Валентина Петровна смотрела в огонь.
— Я однажды простила. Отца твоего. Ты не знала. Смолчала, сделала вид. Сохранила нам семью. — Она помолчала. — Не повторяй за мной, доча. Это всё, что я тебе скажу. Решай сама. Только с открытыми глазами решай — не со страху остаться одной, не из жалости. По правде. Лучше горькая правда на своей земле, чем сладкая ложь на чужой.
Больше она не уговаривала. Ни «уходи», ни «прости». Сказала — и замолчала. Дочь была взрослая. Чужую жизнь за неё не проживёшь.
Наташа пожила у матери месяц. Выплакалась, выдохнула, подумала. Потом они с Сергеем долго, тяжело говорили — уже не муж с женой, а двое над обломками. Он и вправду порвал с Зинаидой, ушёл с разъездной работы на постоянную, поближе к дому. Стал водить Мишку на хоккей. Чинить то, до чего годами руки не доходили. Старался. То ли от стыда, то ли от страха, то ли от любви, которую сам же проворонил.
Вернулась ли Наташа — Валентина Петровна рассказывать чужим не любила. Скажет коротко: живут. А что у них там внутри срослось, а что нет — про то ни она, ни даже сама Наташа толком не знали. Иногда так и срастается сломанное: криво, с болью, и в плохую погоду ноет. Но уж как срослось.
Полено своё Зинаида, говорят, прибрала в сарай — обугленное, в синих разводах. Трофей не трофей, а выбросить рука не поднялась. К чужим поленницам она с того дня близко не подходила. И вся улица ещё годами, чуть где какое воровство по мелочи, переглядывалась: гляди, как бы Петровна тебе полено не зарядила.
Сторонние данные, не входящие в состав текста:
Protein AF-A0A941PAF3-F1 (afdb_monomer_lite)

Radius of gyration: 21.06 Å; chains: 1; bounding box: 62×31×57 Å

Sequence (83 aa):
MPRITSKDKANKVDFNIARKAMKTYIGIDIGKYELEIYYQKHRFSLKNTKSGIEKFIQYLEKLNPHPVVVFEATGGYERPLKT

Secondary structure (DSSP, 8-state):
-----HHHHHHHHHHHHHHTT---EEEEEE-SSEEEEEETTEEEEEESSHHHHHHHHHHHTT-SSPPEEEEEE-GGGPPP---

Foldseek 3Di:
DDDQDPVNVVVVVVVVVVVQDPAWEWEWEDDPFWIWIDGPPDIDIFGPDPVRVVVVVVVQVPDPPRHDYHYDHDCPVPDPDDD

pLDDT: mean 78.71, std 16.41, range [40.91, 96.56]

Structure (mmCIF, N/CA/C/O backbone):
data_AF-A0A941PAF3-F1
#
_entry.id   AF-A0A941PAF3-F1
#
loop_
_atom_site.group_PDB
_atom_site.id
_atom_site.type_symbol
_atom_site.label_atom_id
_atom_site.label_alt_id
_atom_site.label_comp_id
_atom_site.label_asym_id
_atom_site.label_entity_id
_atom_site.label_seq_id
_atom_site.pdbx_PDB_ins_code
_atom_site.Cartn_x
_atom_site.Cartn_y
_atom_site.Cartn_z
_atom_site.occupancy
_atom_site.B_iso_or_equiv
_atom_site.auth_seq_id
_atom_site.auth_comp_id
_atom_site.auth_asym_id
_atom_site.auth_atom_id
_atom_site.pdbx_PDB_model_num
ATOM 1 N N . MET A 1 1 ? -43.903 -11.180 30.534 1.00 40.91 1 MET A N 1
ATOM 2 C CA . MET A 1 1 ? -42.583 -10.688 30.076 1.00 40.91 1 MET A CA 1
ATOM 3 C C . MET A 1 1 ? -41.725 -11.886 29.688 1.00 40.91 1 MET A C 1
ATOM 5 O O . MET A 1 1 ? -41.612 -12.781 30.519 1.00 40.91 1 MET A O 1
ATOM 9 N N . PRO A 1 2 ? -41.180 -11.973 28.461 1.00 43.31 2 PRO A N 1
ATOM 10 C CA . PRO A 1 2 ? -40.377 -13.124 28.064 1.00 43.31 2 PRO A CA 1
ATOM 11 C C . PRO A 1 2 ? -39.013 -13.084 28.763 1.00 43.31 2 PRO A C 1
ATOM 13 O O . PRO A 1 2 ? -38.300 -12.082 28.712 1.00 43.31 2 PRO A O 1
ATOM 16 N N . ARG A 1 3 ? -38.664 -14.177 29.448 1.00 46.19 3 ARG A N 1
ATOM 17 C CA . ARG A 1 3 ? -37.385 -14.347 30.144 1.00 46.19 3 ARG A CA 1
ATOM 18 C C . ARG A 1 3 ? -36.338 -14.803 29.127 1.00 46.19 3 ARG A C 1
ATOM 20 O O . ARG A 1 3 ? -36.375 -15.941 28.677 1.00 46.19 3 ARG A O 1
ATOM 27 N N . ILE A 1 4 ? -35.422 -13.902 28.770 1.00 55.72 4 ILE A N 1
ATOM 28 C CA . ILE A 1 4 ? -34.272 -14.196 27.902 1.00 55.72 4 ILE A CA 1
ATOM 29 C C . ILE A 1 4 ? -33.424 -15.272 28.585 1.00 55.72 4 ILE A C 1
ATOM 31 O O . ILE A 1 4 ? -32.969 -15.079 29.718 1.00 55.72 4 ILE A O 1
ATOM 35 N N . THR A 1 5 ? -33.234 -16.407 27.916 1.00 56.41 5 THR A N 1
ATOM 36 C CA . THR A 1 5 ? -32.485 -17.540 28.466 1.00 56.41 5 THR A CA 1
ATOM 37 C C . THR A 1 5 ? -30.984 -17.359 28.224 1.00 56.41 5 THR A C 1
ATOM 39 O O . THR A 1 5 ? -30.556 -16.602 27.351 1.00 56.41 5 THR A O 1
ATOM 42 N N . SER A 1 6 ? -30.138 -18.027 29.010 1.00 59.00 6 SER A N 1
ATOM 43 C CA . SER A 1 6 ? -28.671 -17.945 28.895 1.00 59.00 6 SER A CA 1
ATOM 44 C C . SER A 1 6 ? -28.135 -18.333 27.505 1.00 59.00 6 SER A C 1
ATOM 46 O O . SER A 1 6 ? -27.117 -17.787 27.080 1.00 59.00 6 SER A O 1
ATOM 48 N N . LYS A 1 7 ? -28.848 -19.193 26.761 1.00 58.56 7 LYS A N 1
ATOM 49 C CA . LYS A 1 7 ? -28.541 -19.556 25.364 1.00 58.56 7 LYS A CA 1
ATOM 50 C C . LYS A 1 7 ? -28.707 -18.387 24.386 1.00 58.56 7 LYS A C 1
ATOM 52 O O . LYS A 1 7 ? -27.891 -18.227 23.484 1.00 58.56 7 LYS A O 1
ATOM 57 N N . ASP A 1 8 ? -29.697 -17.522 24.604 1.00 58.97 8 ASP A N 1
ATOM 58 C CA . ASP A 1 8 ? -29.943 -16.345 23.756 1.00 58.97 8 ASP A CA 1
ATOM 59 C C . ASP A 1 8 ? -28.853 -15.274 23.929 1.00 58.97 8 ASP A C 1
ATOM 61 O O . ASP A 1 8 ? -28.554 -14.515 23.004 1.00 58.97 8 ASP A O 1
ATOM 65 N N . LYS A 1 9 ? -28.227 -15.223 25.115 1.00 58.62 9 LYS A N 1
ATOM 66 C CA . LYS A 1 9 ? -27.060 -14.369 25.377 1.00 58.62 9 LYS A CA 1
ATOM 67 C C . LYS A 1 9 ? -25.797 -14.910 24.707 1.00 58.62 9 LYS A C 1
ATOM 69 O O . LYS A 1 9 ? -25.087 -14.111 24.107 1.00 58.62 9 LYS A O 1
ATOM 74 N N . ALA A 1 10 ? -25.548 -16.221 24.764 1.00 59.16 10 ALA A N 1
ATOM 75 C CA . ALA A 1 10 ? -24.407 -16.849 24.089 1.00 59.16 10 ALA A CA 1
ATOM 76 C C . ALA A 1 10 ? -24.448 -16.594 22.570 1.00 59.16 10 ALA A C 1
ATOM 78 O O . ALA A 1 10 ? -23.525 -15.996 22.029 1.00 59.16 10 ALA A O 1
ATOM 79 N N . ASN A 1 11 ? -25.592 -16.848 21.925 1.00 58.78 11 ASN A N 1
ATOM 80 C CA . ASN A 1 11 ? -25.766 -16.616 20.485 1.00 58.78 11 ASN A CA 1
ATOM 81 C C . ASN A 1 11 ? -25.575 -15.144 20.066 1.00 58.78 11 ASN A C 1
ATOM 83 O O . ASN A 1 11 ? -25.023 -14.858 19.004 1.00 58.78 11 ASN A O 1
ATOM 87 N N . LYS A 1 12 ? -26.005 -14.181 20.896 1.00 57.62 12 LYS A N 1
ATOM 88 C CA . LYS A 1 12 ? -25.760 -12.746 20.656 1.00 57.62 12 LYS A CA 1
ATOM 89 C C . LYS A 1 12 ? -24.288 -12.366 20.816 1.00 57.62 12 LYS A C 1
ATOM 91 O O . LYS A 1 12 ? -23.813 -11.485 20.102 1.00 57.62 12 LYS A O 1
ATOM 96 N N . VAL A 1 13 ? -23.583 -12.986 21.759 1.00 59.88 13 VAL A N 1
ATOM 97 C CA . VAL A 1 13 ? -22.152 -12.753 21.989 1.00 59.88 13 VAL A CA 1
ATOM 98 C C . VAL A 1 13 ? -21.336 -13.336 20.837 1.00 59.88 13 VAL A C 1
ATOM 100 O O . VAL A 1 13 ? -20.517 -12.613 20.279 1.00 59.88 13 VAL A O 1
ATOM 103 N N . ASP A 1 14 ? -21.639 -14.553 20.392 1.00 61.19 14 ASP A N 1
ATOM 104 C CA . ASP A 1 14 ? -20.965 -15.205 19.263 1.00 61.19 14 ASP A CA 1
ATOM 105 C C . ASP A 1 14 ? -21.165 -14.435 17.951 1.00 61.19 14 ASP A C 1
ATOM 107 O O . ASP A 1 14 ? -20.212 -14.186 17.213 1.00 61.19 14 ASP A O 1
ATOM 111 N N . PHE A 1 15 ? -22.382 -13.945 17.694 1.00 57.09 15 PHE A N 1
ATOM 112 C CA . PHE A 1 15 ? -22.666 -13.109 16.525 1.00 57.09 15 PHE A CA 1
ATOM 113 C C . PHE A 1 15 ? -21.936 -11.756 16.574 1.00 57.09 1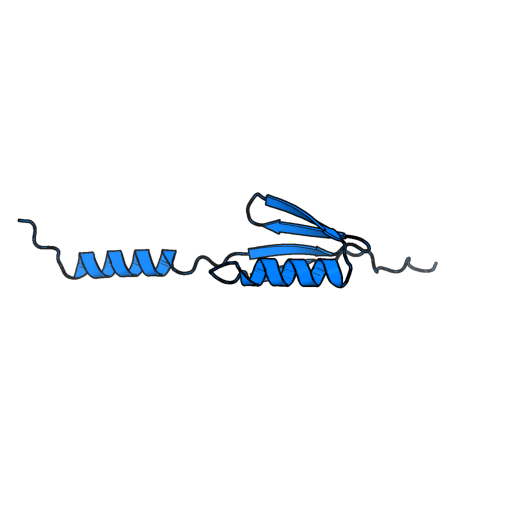5 PHE A C 1
ATOM 115 O O . PHE A 1 15 ? -21.440 -11.266 15.557 1.00 57.09 15 PHE A O 1
ATOM 122 N N . ASN A 1 16 ? -21.820 -11.156 17.761 1.00 59.03 16 ASN A N 1
ATOM 123 C CA . ASN A 1 16 ? -21.059 -9.923 17.943 1.00 59.03 16 ASN A CA 1
ATOM 124 C C . ASN A 1 16 ? -19.545 -10.153 17.833 1.00 59.03 16 ASN A C 1
ATOM 126 O O . ASN A 1 16 ? -18.864 -9.284 17.304 1.00 59.03 16 ASN A O 1
ATOM 130 N N . ILE A 1 17 ? -19.018 -11.308 18.258 1.00 59.56 17 ILE A N 1
ATOM 131 C CA . ILE A 1 17 ? -17.606 -11.700 18.093 1.00 59.56 17 ILE A CA 1
ATOM 132 C C . ILE A 1 17 ? -17.285 -11.967 16.618 1.00 59.56 17 ILE A C 1
ATOM 134 O O . ILE A 1 17 ? -16.272 -11.480 16.120 1.00 59.56 17 ILE A O 1
ATOM 138 N N . ALA A 1 18 ? -18.169 -12.652 15.890 1.00 54.38 18 ALA A N 1
ATOM 139 C CA . ALA A 1 18 ? -18.020 -12.878 14.453 1.00 54.38 18 ALA A CA 1
ATOM 140 C C . ALA A 1 18 ? -18.041 -11.559 13.655 1.00 54.38 18 ALA A C 1
ATOM 142 O O . ALA A 1 18 ? -17.243 -11.376 12.736 1.00 54.38 18 ALA A O 1
ATOM 143 N N . ARG A 1 19 ? -18.882 -10.586 14.048 1.00 52.34 19 ARG A N 1
ATOM 144 C CA . ARG A 1 19 ? -18.831 -9.215 13.499 1.00 52.34 19 ARG A CA 1
ATOM 145 C C . ARG A 1 19 ? -17.586 -8.436 13.935 1.00 52.34 19 ARG A C 1
ATOM 147 O O . ARG A 1 19 ? -17.179 -7.524 13.221 1.00 52.34 19 ARG A O 1
ATOM 154 N N . LYS A 1 20 ? -16.981 -8.776 15.079 1.00 52.19 20 LYS A N 1
ATOM 155 C CA . LYS A 1 20 ? -15.853 -8.051 15.690 1.00 52.19 20 LYS A CA 1
ATOM 156 C C . LYS A 1 20 ? -14.516 -8.241 14.967 1.00 52.19 20 LYS A C 1
ATOM 158 O O . LYS A 1 20 ? -13.586 -7.511 15.292 1.00 52.19 20 LYS A O 1
ATOM 163 N N . ALA A 1 21 ? -14.379 -9.131 13.979 1.00 57.72 21 ALA A N 1
ATOM 164 C CA . ALA A 1 21 ? -13.111 -9.228 13.248 1.00 57.72 21 ALA A CA 1
ATOM 165 C C . ALA A 1 21 ? -13.217 -9.828 11.837 1.00 57.72 21 ALA A C 1
ATOM 167 O O . ALA A 1 21 ? -12.434 -10.711 11.486 1.00 57.72 21 ALA A O 1
ATOM 168 N N . MET A 1 22 ? -14.125 -9.342 10.981 1.00 67.69 22 MET A N 1
ATOM 169 C CA . MET A 1 22 ? -13.857 -9.504 9.547 1.00 67.69 22 MET A CA 1
ATOM 170 C C . MET A 1 22 ? -12.639 -8.643 9.216 1.00 67.69 22 MET A C 1
ATOM 172 O O . MET A 1 22 ? -12.716 -7.415 9.238 1.00 67.69 22 MET A O 1
ATOM 176 N N . LYS A 1 23 ? 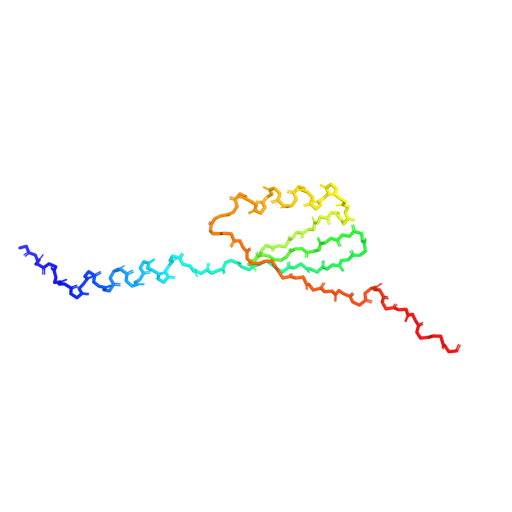-11.491 -9.293 9.007 1.00 75.19 23 LYS A N 1
ATOM 177 C CA . LYS A 1 23 ? -10.254 -8.608 8.637 1.00 75.19 23 LYS A CA 1
ATOM 178 C C . LYS A 1 23 ? -10.488 -7.845 7.340 1.00 75.19 23 LYS A C 1
ATOM 180 O O . LYS A 1 23 ? -10.967 -8.405 6.356 1.00 75.19 23 LYS A O 1
ATOM 185 N N . THR A 1 24 ? -10.133 -6.571 7.354 1.00 87.94 24 THR A N 1
ATOM 186 C CA . THR A 1 24 ? -10.103 -5.762 6.145 1.00 87.94 24 THR A CA 1
ATOM 187 C C . THR A 1 24 ? -8.859 -6.119 5.341 1.00 87.94 24 THR A C 1
ATOM 189 O O . THR A 1 24 ? -7.769 -6.125 5.903 1.00 87.94 24 THR A O 1
ATOM 192 N N . TYR A 1 25 ? -9.010 -6.376 4.043 1.00 91.19 25 TYR A N 1
ATOM 193 C CA . TYR A 1 25 ? -7.894 -6.619 3.130 1.00 91.19 25 TYR A CA 1
ATOM 194 C C . TYR A 1 25 ? -7.778 -5.487 2.111 1.00 91.19 25 TYR A C 1
ATOM 196 O O . TYR A 1 25 ? -8.787 -5.039 1.560 1.00 91.19 25 TYR A O 1
ATOM 204 N N . ILE A 1 26 ? -6.548 -5.044 1.870 1.00 94.00 26 ILE A N 1
ATOM 205 C CA . ILE A 1 26 ? -6.198 -4.062 0.844 1.00 94.00 26 ILE A CA 1
ATOM 206 C C . ILE A 1 26 ? -5.144 -4.700 -0.057 1.00 94.00 26 ILE A C 1
ATOM 208 O O . ILE A 1 26 ? -4.077 -5.069 0.426 1.00 94.00 26 ILE A O 1
ATOM 212 N N . GLY A 1 27 ? -5.451 -4.847 -1.342 1.00 94.12 27 GLY A N 1
ATOM 213 C CA . GLY A 1 27 ? -4.494 -5.279 -2.359 1.00 94.12 27 GLY A CA 1
ATOM 214 C C . GLY A 1 27 ? -3.783 -4.074 -2.962 1.00 94.12 27 GLY A C 1
ATOM 215 O O . GLY A 1 27 ? -4.420 -3.048 -3.204 1.00 94.12 27 GLY A O 1
ATOM 216 N N . ILE A 1 28 ? -2.478 -4.185 -3.181 1.00 94.06 28 ILE A N 1
ATOM 2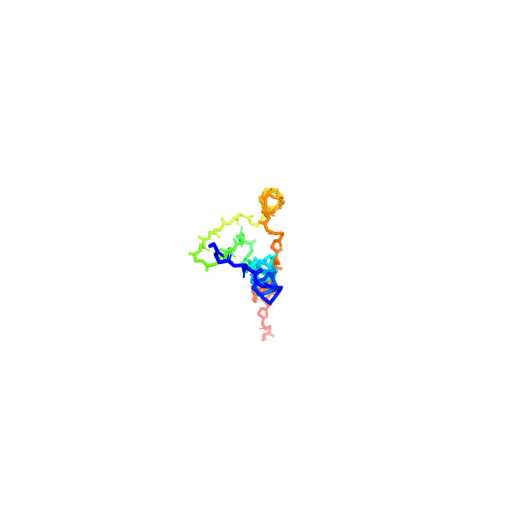17 C CA . ILE A 1 28 ? -1.664 -3.151 -3.815 1.00 94.06 28 ILE A CA 1
ATOM 218 C C . ILE A 1 28 ? -0.868 -3.780 -4.942 1.00 94.06 28 ILE A C 1
ATOM 220 O O . ILE A 1 28 ? 0.042 -4.562 -4.680 1.00 94.06 28 ILE A O 1
ATOM 224 N N . ASP A 1 29 ? -1.181 -3.394 -6.168 1.00 91.81 29 ASP A N 1
ATOM 225 C CA . ASP A 1 29 ? -0.352 -3.667 -7.332 1.00 91.81 29 ASP A CA 1
ATOM 226 C C . ASP A 1 29 ? 0.757 -2.596 -7.388 1.00 91.81 29 ASP A C 1
ATOM 228 O O . ASP A 1 29 ? 0.503 -1.381 -7.376 1.00 91.81 29 ASP A O 1
ATOM 232 N N . ILE A 1 30 ? 2.011 -3.060 -7.345 1.00 89.56 30 ILE A N 1
ATOM 233 C CA . ILE A 1 30 ? 3.195 -2.202 -7.345 1.00 89.56 30 ILE A CA 1
ATOM 234 C C . ILE A 1 30 ? 3.625 -1.909 -8.782 1.00 89.56 30 ILE A C 1
ATOM 236 O O . ILE A 1 30 ? 4.287 -2.728 -9.420 1.00 89.56 30 ILE A O 1
ATOM 240 N N . GLY A 1 31 ? 3.372 -0.686 -9.242 1.00 87.50 31 GLY A N 1
ATOM 241 C CA . GLY A 1 31 ? 3.962 -0.126 -10.453 1.00 87.50 31 GLY A CA 1
ATOM 242 C C . GLY A 1 31 ? 5.216 0.718 -10.182 1.00 87.50 31 GLY A C 1
ATOM 243 O O . GLY A 1 31 ? 5.498 1.160 -9.064 1.00 87.50 31 GLY A O 1
ATOM 244 N N . LYS A 1 32 ? 5.982 1.007 -11.243 1.00 87.25 32 LYS A N 1
ATOM 245 C CA . LYS A 1 32 ? 7.210 1.825 -11.152 1.00 87.25 32 LYS A CA 1
ATOM 246 C C . LYS A 1 32 ? 6.947 3.260 -10.683 1.00 87.25 32 LYS A C 1
ATOM 248 O O . LYS A 1 32 ? 7.747 3.815 -9.937 1.00 87.25 32 LYS A O 1
ATOM 253 N N . TYR A 1 33 ? 5.859 3.871 -11.147 1.00 90.88 33 TYR A N 1
ATOM 254 C CA . TYR A 1 33 ? 5.540 5.280 -10.881 1.00 90.88 33 TYR A CA 1
ATOM 255 C C . TYR A 1 33 ? 4.321 5.463 -9.977 1.00 90.88 33 TYR A C 1
ATOM 257 O O . TYR A 1 33 ? 4.182 6.508 -9.339 1.00 90.88 33 TYR A O 1
ATOM 265 N N . GLU A 1 34 ? 3.461 4.452 -9.896 1.00 93.12 34 GLU A N 1
ATOM 266 C CA . GLU A 1 34 ? 2.196 4.487 -9.169 1.00 93.12 34 GLU A CA 1
ATOM 267 C C . GLU A 1 34 ? 1.953 3.151 -8.467 1.00 93.12 34 GLU A C 1
ATOM 269 O O . GLU A 1 34 ? 2.445 2.116 -8.907 1.00 93.12 34 GLU A O 1
ATOM 274 N N . LEU A 1 35 ? 1.214 3.202 -7.365 1.00 92.81 35 LEU A N 1
ATOM 275 C CA . LEU A 1 35 ? 0.678 2.048 -6.658 1.00 92.81 35 LEU A CA 1
ATOM 276 C C . LEU A 1 35 ? -0.824 2.018 -6.913 1.00 92.81 35 LEU A C 1
ATOM 278 O O . LEU A 1 35 ? -1.511 2.994 -6.596 1.00 92.81 35 LEU A O 1
ATOM 282 N N . GLU A 1 36 ? -1.330 0.925 -7.471 1.00 93.81 36 GLU A N 1
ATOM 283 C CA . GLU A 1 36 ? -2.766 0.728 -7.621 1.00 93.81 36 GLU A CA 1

А Валентина Петровна ловушек больше не мастерила. Незачем стало. Только иногда, коля дрова, поднимет ровное берёзовое полено, повертит в ладонях, посмотрит на светлый срез — и положит в общую кучу. Хотела поймать воровку дров. А поймала воровство пострашнее. И до сих пор не знала, благодарить за это судьбу или клясть.
Знала одно. Что смолчать, как сорок лет назад, во второй раз не смогла. И что синеют люди не от петарды. От молчания. Изнутри. Тихо. И насовсем.